10. Create a legacy of “cultural capital” resources and contextualization research. Replication of ministry knowledge and skills takes place more thoroughly when there is intentionality behind it. We need to train disciple-leaders to create a base of knowledge that can provide a historical perspective on the local culture and a ministry’s impact on it over time. This legacy involves creating “transgenerational resource banks” by conducting historical studies and case studies of local culture and collecting relevant resources on ministry to local people groups.


Janet Ann Collins
November 13, 2011 at 9:04 pm
As a teacher, I especially like number 2. But why do you usually apply your ideas to church planting and not to the growth of existing churches.?
futuristguy
November 13, 2011 at 9:17 pm
Hi Jan ~ Glad some stuff resonates, and actually, that’s a great question you pose ~ thanks!
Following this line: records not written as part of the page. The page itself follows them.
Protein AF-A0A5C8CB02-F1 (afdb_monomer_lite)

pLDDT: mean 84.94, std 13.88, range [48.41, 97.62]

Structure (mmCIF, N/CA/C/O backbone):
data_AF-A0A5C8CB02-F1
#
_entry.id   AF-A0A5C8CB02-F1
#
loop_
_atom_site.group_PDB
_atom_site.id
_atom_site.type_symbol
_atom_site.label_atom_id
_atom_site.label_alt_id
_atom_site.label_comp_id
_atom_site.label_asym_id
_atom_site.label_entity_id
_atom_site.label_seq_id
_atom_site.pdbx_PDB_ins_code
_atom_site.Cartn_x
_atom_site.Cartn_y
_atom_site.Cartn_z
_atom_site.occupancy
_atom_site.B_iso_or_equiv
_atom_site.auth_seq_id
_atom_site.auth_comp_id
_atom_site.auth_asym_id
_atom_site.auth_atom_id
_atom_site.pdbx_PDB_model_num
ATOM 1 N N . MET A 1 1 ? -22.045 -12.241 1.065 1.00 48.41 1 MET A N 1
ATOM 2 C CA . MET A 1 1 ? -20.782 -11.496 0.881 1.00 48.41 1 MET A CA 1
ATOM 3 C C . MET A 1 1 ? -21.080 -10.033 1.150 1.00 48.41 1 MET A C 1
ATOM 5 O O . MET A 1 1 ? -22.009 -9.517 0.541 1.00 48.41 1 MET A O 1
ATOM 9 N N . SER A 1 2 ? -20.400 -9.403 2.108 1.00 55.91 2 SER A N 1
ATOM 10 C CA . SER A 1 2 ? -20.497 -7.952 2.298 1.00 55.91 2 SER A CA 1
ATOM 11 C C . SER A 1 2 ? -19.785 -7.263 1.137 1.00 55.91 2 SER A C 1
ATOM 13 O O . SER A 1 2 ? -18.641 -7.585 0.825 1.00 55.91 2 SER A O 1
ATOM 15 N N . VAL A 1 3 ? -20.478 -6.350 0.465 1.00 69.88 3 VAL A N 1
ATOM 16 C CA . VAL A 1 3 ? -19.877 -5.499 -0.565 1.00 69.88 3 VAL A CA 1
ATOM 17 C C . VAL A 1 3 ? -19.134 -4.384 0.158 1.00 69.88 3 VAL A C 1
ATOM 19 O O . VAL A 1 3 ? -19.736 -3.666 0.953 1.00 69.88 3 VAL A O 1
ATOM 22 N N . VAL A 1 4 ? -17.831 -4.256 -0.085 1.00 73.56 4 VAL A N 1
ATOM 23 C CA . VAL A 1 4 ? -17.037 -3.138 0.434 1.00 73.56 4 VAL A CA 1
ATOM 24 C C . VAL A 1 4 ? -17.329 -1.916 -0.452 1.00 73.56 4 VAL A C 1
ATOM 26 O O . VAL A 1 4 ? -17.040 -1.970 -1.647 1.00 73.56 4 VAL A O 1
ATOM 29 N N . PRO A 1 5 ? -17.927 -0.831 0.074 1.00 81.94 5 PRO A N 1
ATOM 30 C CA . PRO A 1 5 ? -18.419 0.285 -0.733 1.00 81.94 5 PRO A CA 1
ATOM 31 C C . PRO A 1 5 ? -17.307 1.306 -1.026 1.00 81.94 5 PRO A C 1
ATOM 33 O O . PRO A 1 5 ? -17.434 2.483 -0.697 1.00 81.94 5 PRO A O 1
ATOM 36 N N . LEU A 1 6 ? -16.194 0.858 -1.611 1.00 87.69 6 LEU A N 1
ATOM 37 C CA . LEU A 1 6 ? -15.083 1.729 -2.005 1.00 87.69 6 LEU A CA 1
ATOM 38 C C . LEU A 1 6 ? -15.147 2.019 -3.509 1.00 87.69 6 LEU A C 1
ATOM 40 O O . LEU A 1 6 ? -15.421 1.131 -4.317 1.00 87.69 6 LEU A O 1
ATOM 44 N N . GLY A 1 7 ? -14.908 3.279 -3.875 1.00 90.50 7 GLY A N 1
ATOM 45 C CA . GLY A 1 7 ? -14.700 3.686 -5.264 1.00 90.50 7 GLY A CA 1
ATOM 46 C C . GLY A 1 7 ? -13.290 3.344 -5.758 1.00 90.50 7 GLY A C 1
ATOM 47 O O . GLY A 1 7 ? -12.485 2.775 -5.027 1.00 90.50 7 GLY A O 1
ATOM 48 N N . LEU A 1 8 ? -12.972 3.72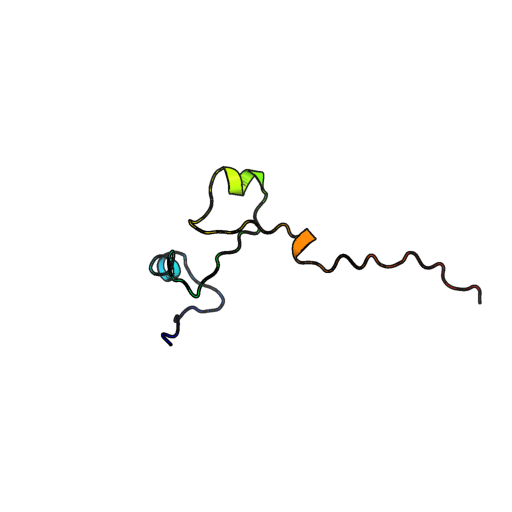0 -7.002 1.00 92.62 8 LEU A N 1
ATOM 49 C CA . LEU A 1 8 ? -11.620 3.552 -7.561 1.00 92.62 8 LEU A CA 1
ATOM 50 C C . LEU A 1 8 ? -10.583 4.444 -6.857 1.00 92.62 8 LEU A C 1
ATOM 52 O O . LEU A 1 8 ? -9.449 4.035 -6.638 1.00 92.62 8 LEU A O 1
ATOM 56 N N . LEU A 1 9 ? -10.992 5.667 -6.525 1.00 95.44 9 LEU A N 1
ATOM 57 C CA . LEU A 1 9 ? -10.244 6.631 -5.729 1.00 95.44 9 LEU A CA 1
ATOM 58 C C . LEU A 1 9 ? -11.016 6.862 -4.437 1.00 95.44 9 LEU A C 1
ATOM 60 O O . LEU A 1 9 ? -12.241 7.001 -4.465 1.00 95.44 9 LEU A O 1
ATOM 64 N N . ILE A 1 10 ? -10.292 6.871 -3.327 1.00 94.81 10 ILE A N 1
ATOM 65 C CA . ILE A 1 10 ? -10.844 6.999 -1.983 1.00 94.81 10 ILE A CA 1
ATOM 66 C C . ILE A 1 10 ? -9.922 7.870 -1.138 1.00 94.81 10 ILE A C 1
ATOM 68 O O . ILE A 1 10 ? -8.709 7.880 -1.348 1.00 94.81 10 ILE A O 1
ATOM 72 N N . GLU A 1 11 ? -10.506 8.554 -0.165 1.00 95.75 11 GLU A N 1
ATOM 73 C CA . GLU A 1 11 ? -9.769 9.255 0.881 1.00 95.75 11 GLU A CA 1
ATOM 74 C C . GLU A 1 11 ? -9.354 8.281 2.002 1.00 95.75 11 GLU A C 1
ATOM 76 O O . GLU A 1 11 ? -10.028 7.260 2.220 1.00 95.75 11 GLU A O 1
ATOM 81 N N . PRO A 1 12 ? -8.279 8.572 2.757 1.00 95.06 12 PRO A N 1
ATOM 82 C CA . PRO A 1 12 ? -7.802 7.705 3.837 1.00 95.06 12 PRO A CA 1
ATOM 83 C C . PRO A 1 12 ? -8.876 7.350 4.875 1.00 95.06 12 PRO A C 1
ATOM 85 O O . PRO A 1 12 ? -8.968 6.201 5.311 1.00 95.06 12 PRO A O 1
ATOM 88 N N . GLU A 1 13 ? -9.732 8.302 5.242 1.00 95.38 13 GLU A N 1
ATOM 89 C CA . GLU A 1 13 ? -10.788 8.127 6.246 1.00 95.38 13 GLU A CA 1
ATOM 90 C C . GLU A 1 13 ? -11.860 7.138 5.781 1.00 95.38 13 GLU A C 1
ATOM 92 O O . GLU A 1 13 ? -12.464 6.445 6.601 1.00 95.38 13 GLU A O 1
ATOM 97 N N . GLN A 1 14 ? -12.075 7.035 4.466 1.00 94.19 14 GLN A N 1
ATOM 98 C CA . GLN A 1 14 ? -12.995 6.057 3.887 1.00 94.19 14 GLN A CA 1
ATOM 99 C C . GLN A 1 14 ? -12.424 4.639 3.974 1.00 94.19 14 GLN A C 1
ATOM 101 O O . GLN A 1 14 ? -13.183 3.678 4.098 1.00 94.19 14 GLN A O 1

I guess church plants are far more on my radar, probably because – as I think of it just now – over the past 35 years, nearly 25 years have been involved with church plants … a few of them from their very first steps, most others in existence only a couple years. So there are some issues about health and sustainability that take a different slant when working with a start-up than with an existing/transitioning church. In preparing the curriculum I’ve been working on, I’ve spent literally hundreds of hours analyzing various church and ministry experiences. I probably need to take time to reflect carefully through my set of more recent experiences with churches in transition and see what comes out of that … but I do need to be more inclusive in my language and applications about things I post. Many do have wider application.